After performing photo-optical tests on copies to confirm what he saw, Groden wrote a report about it to Blakey, saying that it was his professional opinion that the autopsy photographs of President Kennedy had been retouched.

Now, enter Regis Blahut.

Under the deal Blakey worked out with the CIA (which he never regarded so much as a material witness) for access to confidential records, the agency agreed that certain documents could be transferred to committee offices for examination, but only in a secure room under guard of a CIA representative. In an adjoining secure room was a safe containing evidence such as the autopsy photographs Groden had determined to be skillful hoaxes. Even committee staff were forbidden from touching them without Blakey's permission, and each visit to the safe was logged.

Fonzi's account of what happened next:

One day, a staffer, with authorization, removed some photographs for study in another office and closed the safe but neglected to lock it. When she returned, she noted that one of the autopsy photographs, instead of being in its plastic jacket in its book, was loose and lying on top. It was as if someone had removed it for examination and then, perhaps hearing her return, quickly tossed the photograph back without putting it back in its protective jacket. Blakey called the FBI and a fingerprint check revealed that the person who had touched the photograph was Regis Blahut, the CIA's security representative. Confronted, Blahut first denied and then, after failing three polygraph tests, admitted he had handled the autopsy photo. Blakey later attributed Blahut's act to "curiosity," but Blahut blurted to a reporter, "There are other things involved that are detrimental to other things." The CIA fired him but, in the end, the committee never did find out what the incident was really all about, or whether it was related to any of Bob Groden's claims.

Claims, Fonzi adds, which Blakey never really confronted in his report.

There are other things involved that are detrimental to other things. I don't even know how to begin parsing that. Still, to me, those inelegant words hang over recent American history like a thunderhead. Each official inquiry into the high crimes of the National Security State, from Warren to the reluctantly-struck 9/11 commission, has shown the dead hand of state-sanctioned cover-up: stonewalling, lies, supression and falsification of evidence, intimidation and murder of witnesses. With sleight of hand more adroit than the bumbling Blahut, the security apparatus sends the message, Don't go there.

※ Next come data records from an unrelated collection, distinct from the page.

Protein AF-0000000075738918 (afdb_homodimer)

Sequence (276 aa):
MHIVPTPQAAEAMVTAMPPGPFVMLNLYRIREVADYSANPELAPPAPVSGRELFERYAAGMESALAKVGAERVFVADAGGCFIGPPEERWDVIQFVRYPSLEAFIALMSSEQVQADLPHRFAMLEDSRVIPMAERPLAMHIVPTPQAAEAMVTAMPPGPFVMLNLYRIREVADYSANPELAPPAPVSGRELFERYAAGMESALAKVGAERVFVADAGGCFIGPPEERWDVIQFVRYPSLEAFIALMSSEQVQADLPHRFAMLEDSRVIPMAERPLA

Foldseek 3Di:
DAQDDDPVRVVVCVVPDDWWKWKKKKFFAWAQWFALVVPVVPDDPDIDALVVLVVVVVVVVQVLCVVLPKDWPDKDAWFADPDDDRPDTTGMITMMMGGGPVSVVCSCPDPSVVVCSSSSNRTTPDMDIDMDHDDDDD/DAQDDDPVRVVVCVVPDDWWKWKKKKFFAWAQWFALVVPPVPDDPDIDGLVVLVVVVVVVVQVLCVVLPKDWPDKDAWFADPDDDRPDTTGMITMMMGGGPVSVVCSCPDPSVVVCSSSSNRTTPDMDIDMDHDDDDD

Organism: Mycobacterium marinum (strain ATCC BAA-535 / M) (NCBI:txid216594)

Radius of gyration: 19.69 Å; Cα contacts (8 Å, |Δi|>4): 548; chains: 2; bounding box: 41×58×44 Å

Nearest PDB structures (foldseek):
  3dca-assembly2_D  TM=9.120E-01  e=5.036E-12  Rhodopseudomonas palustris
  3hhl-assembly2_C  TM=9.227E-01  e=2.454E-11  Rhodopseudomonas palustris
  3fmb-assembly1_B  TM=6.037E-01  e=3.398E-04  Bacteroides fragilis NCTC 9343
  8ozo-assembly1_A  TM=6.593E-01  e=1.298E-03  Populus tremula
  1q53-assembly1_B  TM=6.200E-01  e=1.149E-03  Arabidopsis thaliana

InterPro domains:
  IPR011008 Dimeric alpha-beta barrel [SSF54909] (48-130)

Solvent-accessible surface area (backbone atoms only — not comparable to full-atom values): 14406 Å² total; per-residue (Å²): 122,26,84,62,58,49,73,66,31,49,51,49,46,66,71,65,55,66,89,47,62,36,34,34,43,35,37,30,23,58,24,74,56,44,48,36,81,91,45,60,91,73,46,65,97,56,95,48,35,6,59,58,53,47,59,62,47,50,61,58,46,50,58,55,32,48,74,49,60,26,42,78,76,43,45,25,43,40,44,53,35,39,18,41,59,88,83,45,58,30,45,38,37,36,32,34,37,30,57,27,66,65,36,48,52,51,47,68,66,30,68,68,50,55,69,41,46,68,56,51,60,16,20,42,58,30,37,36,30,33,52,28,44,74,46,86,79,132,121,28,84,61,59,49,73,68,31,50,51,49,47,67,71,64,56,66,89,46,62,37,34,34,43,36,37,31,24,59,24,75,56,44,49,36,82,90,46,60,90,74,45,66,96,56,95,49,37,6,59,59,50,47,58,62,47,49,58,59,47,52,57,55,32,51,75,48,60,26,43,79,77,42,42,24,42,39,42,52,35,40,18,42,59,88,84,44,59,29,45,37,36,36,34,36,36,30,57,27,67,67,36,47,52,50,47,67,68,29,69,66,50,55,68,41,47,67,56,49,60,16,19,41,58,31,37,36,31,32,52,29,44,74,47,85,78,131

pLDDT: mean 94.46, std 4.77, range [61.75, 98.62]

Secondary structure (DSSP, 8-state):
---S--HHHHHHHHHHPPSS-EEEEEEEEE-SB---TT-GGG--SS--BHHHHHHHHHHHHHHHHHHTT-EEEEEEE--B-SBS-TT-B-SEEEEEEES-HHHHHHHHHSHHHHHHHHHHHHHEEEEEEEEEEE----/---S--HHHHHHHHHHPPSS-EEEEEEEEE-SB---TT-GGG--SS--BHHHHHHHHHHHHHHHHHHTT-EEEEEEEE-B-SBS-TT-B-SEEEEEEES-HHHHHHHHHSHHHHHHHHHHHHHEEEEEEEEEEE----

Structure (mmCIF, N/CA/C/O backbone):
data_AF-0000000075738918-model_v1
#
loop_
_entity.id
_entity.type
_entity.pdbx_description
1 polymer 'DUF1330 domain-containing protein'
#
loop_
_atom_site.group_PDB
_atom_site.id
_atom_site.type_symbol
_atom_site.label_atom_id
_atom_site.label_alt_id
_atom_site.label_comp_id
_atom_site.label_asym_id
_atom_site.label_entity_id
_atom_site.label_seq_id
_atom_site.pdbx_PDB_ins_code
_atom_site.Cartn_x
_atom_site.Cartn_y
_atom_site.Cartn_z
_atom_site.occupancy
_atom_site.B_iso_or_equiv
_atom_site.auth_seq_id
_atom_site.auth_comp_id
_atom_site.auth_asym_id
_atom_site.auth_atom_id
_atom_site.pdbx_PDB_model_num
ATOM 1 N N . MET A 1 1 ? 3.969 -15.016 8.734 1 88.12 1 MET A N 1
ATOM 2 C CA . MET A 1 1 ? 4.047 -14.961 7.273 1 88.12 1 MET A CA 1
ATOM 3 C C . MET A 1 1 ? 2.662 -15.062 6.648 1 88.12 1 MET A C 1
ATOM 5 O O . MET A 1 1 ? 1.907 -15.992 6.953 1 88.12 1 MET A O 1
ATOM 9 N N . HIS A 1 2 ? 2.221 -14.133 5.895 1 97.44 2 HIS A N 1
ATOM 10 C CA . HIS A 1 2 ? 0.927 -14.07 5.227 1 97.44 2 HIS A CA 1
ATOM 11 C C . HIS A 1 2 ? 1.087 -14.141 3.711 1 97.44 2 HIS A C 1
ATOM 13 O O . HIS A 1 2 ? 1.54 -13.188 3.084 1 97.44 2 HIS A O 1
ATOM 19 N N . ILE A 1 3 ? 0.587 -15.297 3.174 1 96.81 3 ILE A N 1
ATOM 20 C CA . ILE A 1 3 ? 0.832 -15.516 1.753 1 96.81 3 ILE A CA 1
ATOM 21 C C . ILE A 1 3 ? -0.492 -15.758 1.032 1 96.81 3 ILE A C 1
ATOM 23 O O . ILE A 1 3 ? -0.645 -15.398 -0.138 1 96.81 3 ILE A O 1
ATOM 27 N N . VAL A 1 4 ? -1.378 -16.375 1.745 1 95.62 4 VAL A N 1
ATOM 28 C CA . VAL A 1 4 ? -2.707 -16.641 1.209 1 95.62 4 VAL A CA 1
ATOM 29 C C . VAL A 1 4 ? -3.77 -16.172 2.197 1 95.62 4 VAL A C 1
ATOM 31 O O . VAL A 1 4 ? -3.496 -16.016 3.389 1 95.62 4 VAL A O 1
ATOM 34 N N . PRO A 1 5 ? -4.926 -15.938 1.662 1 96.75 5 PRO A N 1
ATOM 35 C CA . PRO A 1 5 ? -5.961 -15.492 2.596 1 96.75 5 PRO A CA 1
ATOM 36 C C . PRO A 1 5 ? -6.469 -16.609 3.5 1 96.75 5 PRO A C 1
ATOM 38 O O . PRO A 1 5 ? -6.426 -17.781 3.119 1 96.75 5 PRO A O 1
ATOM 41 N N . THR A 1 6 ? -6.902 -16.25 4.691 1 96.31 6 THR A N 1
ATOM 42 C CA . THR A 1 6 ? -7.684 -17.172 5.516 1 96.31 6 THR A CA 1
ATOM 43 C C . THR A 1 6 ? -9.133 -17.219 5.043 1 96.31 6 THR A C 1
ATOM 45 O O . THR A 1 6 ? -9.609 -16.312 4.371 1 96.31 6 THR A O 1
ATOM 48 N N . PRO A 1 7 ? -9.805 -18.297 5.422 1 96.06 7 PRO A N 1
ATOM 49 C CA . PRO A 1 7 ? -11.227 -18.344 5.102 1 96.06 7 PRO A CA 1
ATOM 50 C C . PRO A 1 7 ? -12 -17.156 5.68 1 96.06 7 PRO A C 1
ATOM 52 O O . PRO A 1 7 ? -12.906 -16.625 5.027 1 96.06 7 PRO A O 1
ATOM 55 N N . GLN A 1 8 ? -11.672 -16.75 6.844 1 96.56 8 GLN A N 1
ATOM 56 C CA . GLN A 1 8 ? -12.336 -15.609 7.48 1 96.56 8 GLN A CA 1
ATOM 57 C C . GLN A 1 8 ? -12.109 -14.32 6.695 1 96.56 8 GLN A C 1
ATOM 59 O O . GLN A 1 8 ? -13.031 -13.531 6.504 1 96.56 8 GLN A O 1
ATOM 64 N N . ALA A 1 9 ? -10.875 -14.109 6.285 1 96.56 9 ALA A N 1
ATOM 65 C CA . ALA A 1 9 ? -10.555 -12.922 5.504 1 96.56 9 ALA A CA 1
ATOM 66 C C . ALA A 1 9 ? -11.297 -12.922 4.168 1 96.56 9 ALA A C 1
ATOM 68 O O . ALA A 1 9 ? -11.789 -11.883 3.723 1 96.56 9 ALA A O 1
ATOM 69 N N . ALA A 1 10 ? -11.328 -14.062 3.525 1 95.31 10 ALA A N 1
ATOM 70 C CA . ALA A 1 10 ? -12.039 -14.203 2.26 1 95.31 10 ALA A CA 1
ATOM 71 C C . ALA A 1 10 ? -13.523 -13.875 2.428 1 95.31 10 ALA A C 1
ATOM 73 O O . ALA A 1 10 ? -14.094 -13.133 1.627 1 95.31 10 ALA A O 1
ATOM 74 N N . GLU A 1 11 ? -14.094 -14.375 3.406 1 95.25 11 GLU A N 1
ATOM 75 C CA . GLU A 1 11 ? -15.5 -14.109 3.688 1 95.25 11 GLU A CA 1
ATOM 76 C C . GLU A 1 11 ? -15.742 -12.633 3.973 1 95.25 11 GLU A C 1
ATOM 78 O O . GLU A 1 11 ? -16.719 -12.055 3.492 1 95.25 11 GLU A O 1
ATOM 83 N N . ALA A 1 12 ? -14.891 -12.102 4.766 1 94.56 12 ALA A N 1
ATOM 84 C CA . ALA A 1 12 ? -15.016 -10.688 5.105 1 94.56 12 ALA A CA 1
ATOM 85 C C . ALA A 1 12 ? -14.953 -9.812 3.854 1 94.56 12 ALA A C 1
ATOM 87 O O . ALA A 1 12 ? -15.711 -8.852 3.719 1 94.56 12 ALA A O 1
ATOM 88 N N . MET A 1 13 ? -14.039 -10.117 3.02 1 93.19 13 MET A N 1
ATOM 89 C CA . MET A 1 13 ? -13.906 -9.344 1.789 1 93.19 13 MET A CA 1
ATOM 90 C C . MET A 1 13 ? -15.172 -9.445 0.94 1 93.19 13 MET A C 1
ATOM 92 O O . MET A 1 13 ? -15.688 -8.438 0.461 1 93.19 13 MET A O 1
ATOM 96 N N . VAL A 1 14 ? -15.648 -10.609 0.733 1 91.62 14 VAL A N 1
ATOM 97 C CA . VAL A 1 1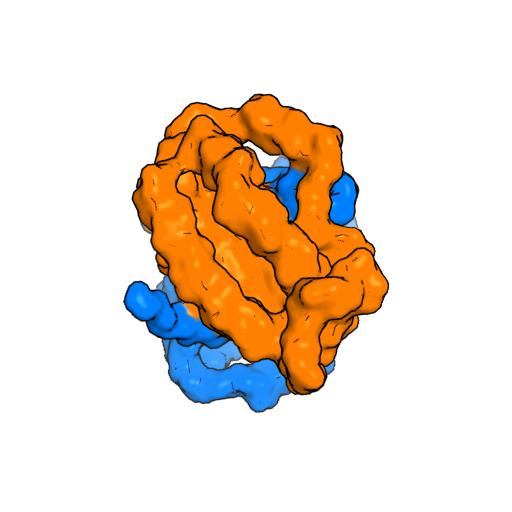4 ? -16.828 -10.844 -0.087 1 91.62 14 VAL A CA 1
ATOM 98 C C . VAL A 1 14 ? -18.016 -10.07 0.482 1 91.62 14 VAL A C 1
ATOM 100 O O . VAL A 1 14 ? -18.812 -9.5 -0.269 1 91.62 14 VAL A O 1
ATOM 103 N N . THR A 1 15 ? -18.078 -9.992 1.713 1 91.5 15 THR A N 1
ATOM 104 C CA . THR A 1 15 ? -19.203 -9.344 2.395 1 91.5 15 THR A CA 1
ATOM 105 C C . THR A 1 15 ? -19.078 -7.824 2.326 1 91.5 15 THR A C 1
ATOM 107 O O . THR A 1 15 ? -20.078 -7.117 2.209 1 91.5 15 THR A O 1
ATOM 110 N N . ALA A 1 16 ? -17.875 -7.379 2.338 1 89.31 16 ALA A N 1
ATOM 111 C CA . ALA A 1 16 ? -17.641 -5.949 2.51 1 89.31 16 ALA A CA 1
ATOM 112 C C . ALA A 1 16 ? -17.547 -5.242 1.16 1 89.31 16 ALA A C 1
ATOM 114 O O . ALA A 1 16 ? -17.844 -4.051 1.054 1 89.31 16 ALA A O 1
ATOM 115 N N . MET A 1 17 ? -17.172 -5.91 0.13 1 88.94 17 MET A N 1
ATOM 116 C CA . MET A 1 17 ? -16.875 -5.238 -1.132 1 88.94 17 MET A CA 1
ATOM 117 C C . MET A 1 17 ? -18.156 -4.855 -1.864 1 88.94 17 MET A C 1
ATOM 119 O O . MET A 1 17 ? -19.016 -5.703 -2.102 1 88.94 17 MET A O 1
ATOM 123 N N . PRO A 1 18 ? -18.312 -3.605 -2.115 1 85.81 18 PRO A N 1
ATOM 124 C CA . PRO A 1 18 ? -19.469 -3.195 -2.916 1 85.81 18 PRO A CA 1
ATOM 125 C C . PRO A 1 18 ? -19.391 -3.689 -4.359 1 85.81 18 PRO A C 1
ATOM 127 O O . PRO A 1 18 ? -18.328 -4.09 -4.824 1 85.81 18 PRO A O 1
ATOM 130 N N . PRO A 1 19 ? -20.594 -3.648 -4.965 1 90.38 19 PRO A N 1
ATOM 131 C CA . PRO A 1 19 ? -20.562 -4.027 -6.379 1 90.38 19 PRO A CA 1
ATOM 132 C C . PRO A 1 19 ? -19.75 -3.059 -7.23 1 90.38 19 PRO A C 1
ATOM 134 O O . PRO A 1 19 ? -19.594 -1.887 -6.875 1 90.38 19 PRO A O 1
ATOM 137 N N . GLY A 1 20 ? -19.234 -3.586 -8.367 1 94 20 GLY A N 1
ATOM 138 C CA . GLY A 1 20 ? -18.484 -2.746 -9.281 1 94 20 GLY A CA 1
ATOM 139 C C . GLY A 1 20 ? -16.984 -2.982 -9.219 1 94 20 GLY A C 1
ATOM 140 O O . GLY A 1 20 ? -16.531 -3.938 -8.586 1 94 20 GLY A O 1
ATOM 141 N N . PRO A 1 21 ? -16.297 -2.09 -9.953 1 96.19 21 PRO A N 1
ATOM 142 C CA . PRO A 1 21 ? -14.836 -2.25 -10 1 96.19 21 PRO A CA 1
ATOM 143 C C . PRO A 1 21 ? -14.156 -1.883 -8.688 1 96.19 21 PRO A C 1
ATOM 145 O O . PRO A 1 21 ? -14.68 -1.065 -7.922 1 96.19 21 PRO A O 1
ATOM 148 N N . PHE A 1 22 ? -13.078 -2.518 -8.398 1 96.31 22 PHE A N 1
ATOM 149 C CA . PHE A 1 22 ? -12.258 -2.191 -7.238 1 96.31 22 PHE A CA 1
ATOM 150 C C . PHE A 1 22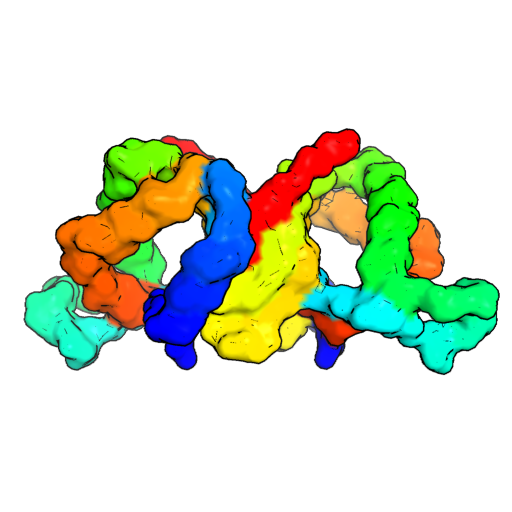 ? -10.789 -2.488 -7.516 1 96.31 22 PHE A C 1
ATOM 152 O O . PHE A 1 22 ? -10.445 -3.039 -8.562 1 96.31 22 PHE A O 1
ATOM 159 N N . VAL A 1 23 ? -9.984 -2.086 -6.602 1 96.62 23 VAL A N 1
ATOM 160 C CA . VAL A 1 23 ? -8.539 -2.215 -6.77 1 96.62 23 VAL A CA 1
ATOM 161 C C . VAL A 1 23 ? -7.953 -3.018 -5.609 1 96.62 23 VAL A C 1
ATOM 163 O O . VAL A 1 23 ? -8.453 -2.951 -4.484 1 96.62 23 VAL A O 1
ATOM 166 N N . MET A 1 24 ? -6.996 -3.807 -5.902 1 97.94 24 MET A N 1
ATOM 167 C CA . MET A 1 24 ? -6.215 -4.508 -4.887 1 97.94 24 MET A CA 1
ATOM 168 C C . MET A 1 24 ? -4.793 -3.957 -4.82 1 97.94 24 MET A C 1
ATOM 170 O O . MET A 1 24 ? -4.066 -3.975 -5.816 1 97.94 24 MET A O 1
ATOM 174 N N . LEU A 1 25 ? -4.461 -3.461 -3.678 1 98.38 25 LEU A N 1
ATOM 175 C CA . LEU A 1 25 ? -3.061 -3.168 -3.395 1 98.38 25 LEU A CA 1
ATOM 176 C C . LEU A 1 25 ? -2.326 -4.426 -2.939 1 98.38 25 LEU A C 1
ATOM 178 O O . LEU A 1 25 ? -2.754 -5.09 -1.993 1 98.38 25 LEU A O 1
ATOM 182 N N . ASN A 1 26 ? -1.208 -4.758 -3.607 1 98.12 26 ASN A N 1
ATOM 183 C CA . ASN A 1 26 ? -0.388 -5.918 -3.266 1 98.12 26 ASN A CA 1
ATOM 184 C C . ASN A 1 26 ? 1.027 -5.504 -2.871 1 98.12 26 ASN A C 1
ATOM 186 O O . ASN A 1 26 ? 1.712 -4.816 -3.629 1 98.12 26 ASN A O 1
ATOM 190 N N . LEU A 1 27 ? 1.433 -5.855 -1.755 1 98.62 27 LEU A N 1
ATOM 191 C CA . LEU A 1 27 ? 2.803 -5.703 -1.278 1 98.62 27 LEU A CA 1
ATOM 192 C C . LEU A 1 27 ? 3.48 -7.059 -1.122 1 98.62 27 LEU A C 1
ATOM 194 O O . LEU A 1 27 ? 2.947 -7.949 -0.46 1 98.62 27 LEU A O 1
ATOM 198 N N . TYR A 1 28 ? 4.676 -7.176 -1.698 1 98.38 28 TYR A N 1
ATOM 199 C CA . TYR A 1 28 ? 5.359 -8.461 -1.643 1 98.38 28 TYR A CA 1
ATOM 200 C C . TYR A 1 28 ? 6.762 -8.312 -1.058 1 98.38 28 TYR A C 1
ATOM 202 O O . TYR A 1 28 ? 7.535 -7.461 -1.501 1 98.38 28 TYR A O 1
ATOM 210 N N . ARG A 1 29 ? 7 -9.078 -0.086 1 98.38 29 ARG A N 1
ATOM 211 C CA . ARG A 1 29 ? 8.359 -9.344 0.375 1 98.38 29 ARG A CA 1
ATOM 212 C C . ARG A 1 29 ? 8.891 -10.648 -0.198 1 98.38 29 ARG A C 1
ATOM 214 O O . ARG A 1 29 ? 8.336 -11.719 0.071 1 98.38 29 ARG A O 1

America is well on its way to paying an apocalyptic price for not having gone there in the immediate aftermath of Kennedy's murder. The truth may have been too awful then, but in the 40 years since the crimes have only compounded, the lies become more fantastic, the cognitive dissonance more acute. The petro-fascist Cheney/Bush cabal would never have seized power if Kennedy's killers had been brought to justice, because they are Kennedy's killers, all in spirit and some in deed. Americans cannot forever ignore or excuse the CIA's perpetual tampering with the storehouse of their historical memory. There will be a reckoning for not going there, and it will be terrible.

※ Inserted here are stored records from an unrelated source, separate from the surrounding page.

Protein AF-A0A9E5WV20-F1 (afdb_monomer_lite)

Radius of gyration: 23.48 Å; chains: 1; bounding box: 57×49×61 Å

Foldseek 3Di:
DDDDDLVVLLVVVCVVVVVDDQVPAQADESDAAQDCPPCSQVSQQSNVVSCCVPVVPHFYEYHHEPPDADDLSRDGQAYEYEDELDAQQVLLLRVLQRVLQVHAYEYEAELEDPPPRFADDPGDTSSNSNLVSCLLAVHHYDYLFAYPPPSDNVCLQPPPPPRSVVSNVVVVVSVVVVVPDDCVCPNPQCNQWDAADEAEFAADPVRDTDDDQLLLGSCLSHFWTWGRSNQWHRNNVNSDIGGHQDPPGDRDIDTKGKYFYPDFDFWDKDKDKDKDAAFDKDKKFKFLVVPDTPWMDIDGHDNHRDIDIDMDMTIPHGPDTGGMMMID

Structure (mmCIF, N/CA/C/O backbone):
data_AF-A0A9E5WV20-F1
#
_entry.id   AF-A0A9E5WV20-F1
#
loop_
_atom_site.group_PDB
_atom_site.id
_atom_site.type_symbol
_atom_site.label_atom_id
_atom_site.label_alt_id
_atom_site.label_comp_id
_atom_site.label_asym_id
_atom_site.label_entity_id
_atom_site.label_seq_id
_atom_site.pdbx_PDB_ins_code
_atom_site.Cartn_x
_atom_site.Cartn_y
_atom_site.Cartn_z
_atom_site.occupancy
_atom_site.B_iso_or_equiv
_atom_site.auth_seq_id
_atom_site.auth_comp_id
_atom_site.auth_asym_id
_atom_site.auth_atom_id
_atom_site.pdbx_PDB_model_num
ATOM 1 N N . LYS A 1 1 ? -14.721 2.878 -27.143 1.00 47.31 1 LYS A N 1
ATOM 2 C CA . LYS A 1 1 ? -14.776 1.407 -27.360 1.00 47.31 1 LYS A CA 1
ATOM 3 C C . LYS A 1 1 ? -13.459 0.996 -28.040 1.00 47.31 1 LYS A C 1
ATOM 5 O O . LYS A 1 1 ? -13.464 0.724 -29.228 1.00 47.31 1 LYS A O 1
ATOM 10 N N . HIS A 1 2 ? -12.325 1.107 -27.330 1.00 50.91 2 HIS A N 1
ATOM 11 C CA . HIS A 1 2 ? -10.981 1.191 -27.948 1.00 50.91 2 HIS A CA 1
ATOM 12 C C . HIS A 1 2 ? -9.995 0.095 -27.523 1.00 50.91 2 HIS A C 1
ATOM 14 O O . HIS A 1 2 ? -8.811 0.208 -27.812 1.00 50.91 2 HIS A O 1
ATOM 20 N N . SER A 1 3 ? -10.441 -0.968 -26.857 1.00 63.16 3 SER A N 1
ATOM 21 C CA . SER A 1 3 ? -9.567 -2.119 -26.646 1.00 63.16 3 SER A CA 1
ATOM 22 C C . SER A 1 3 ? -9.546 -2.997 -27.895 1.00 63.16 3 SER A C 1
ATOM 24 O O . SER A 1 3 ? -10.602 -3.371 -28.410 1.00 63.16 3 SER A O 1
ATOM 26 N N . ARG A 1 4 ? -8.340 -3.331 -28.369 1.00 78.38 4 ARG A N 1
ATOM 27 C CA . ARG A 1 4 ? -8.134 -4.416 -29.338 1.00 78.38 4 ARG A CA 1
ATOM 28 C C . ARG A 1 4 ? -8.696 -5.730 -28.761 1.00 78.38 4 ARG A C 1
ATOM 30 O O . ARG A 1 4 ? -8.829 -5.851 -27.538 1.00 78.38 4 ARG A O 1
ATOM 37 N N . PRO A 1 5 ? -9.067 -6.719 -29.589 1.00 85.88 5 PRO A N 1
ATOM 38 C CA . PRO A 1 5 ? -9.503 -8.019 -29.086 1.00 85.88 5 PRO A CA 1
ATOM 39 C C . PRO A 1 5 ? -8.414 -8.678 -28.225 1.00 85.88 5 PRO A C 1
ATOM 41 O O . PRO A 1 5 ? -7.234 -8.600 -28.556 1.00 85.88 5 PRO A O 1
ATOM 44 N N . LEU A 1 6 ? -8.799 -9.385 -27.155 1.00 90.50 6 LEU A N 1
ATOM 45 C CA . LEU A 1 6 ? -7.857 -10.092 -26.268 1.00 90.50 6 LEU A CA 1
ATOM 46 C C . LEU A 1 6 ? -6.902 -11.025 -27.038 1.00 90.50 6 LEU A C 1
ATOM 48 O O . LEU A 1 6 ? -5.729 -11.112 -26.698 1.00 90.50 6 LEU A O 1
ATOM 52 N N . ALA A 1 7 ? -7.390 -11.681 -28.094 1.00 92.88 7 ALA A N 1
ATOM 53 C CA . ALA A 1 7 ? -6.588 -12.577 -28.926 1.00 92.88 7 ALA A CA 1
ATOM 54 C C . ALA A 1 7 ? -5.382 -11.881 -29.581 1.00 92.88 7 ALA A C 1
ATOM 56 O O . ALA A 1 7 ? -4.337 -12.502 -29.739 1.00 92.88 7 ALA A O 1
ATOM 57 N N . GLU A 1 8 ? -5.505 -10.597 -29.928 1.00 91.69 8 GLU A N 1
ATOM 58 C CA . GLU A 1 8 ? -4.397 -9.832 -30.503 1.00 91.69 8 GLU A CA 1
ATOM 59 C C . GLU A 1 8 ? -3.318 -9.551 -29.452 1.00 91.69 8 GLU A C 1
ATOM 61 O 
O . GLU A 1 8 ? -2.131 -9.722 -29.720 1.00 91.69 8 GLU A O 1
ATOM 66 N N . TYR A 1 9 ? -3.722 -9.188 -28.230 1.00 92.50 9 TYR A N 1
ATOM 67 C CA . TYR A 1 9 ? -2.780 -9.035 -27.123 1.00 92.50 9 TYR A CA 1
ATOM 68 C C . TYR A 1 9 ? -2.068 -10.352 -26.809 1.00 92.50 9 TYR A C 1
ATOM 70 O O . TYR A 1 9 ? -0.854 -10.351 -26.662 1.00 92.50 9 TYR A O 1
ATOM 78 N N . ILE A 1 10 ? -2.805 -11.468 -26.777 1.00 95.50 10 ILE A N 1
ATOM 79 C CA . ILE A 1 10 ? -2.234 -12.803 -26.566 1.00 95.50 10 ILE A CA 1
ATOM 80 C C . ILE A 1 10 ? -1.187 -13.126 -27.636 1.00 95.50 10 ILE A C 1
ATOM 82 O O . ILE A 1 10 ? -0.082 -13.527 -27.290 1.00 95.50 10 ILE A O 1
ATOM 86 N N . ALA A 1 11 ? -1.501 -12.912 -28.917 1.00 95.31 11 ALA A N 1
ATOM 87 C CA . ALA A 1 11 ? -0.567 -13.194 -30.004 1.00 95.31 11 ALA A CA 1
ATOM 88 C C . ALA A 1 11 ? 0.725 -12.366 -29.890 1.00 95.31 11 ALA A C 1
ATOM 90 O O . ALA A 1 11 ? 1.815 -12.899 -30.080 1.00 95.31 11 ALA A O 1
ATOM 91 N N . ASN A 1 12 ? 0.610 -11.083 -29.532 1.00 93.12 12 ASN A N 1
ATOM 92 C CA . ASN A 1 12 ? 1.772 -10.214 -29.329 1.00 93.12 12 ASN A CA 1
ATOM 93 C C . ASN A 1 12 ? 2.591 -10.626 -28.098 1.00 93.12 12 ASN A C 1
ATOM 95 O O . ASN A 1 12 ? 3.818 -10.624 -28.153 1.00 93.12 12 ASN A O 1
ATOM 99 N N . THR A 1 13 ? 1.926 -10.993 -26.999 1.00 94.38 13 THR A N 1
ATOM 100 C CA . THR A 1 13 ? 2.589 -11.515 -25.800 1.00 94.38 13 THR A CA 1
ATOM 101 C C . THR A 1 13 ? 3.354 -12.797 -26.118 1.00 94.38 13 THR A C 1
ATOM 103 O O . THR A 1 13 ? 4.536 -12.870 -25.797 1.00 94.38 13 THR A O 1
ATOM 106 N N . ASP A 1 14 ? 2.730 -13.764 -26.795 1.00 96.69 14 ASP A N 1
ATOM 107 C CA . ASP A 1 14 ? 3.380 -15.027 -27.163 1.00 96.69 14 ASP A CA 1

Monday, September 20, 2004

The Riddle of the Transponders

What was the value-added benefit for the 9/11 hijackers in turning off their transponder signals?

The planes remained visible to radar; the transponders merely ID'd the flights. And yet the transponders of all four flights were switched off. What was gained?

I think the answer is found in the proliferation of wargames on September 11, particularly the exercise called "Vigilant Guardian": the live-fly simulation of hijackings in the US Northeast staged by the Joint Chiefs and NORAD the very morning of the attacks. (Health advisory to coincidentalists: chew carefully before digesting.)

At one time on 9/11, as many as 22 aircraft appeared to be hijacked. Suddenly, the virtue, now verging on necessity, of switching off the transponders becomes evident. With loss of transponder signals the planes became bogies, and discriminating real from simulated hijackings became next to impossible.

This confusion compounded the paralysis already introduced to the system by drawing most of the Eastern seaboard's combat-ready interceptors into Northern Canada for the wargame "Northern Vigilence," and changing the standing orders for a shootdown in June 2001 by removing the discretion of field commanders and placing it solely in the hands of the Secretary of Defense.

For more regarding the multiple wargames of 9/11, see chapter 19 (a .pdf is available online here) of Michael Ruppert's soon-to-be-released Crossing the Rubicon.

Saturday, September 18, 2004

Disreputable Men

Gary Sick's is an interesting story. Sick is the author of October Surprise, one of the best accounts of the covert deal struck in the Fall of 1980 between senior Republicans, arms merchants and Iranian mullahs to delay the return of the American hostages until Ronald Reagan's inauguration. But as interesting as it is, that's not the story I mean. I'm talking about Sick's own story: his passage from career White House insider to "conspiracy theorist."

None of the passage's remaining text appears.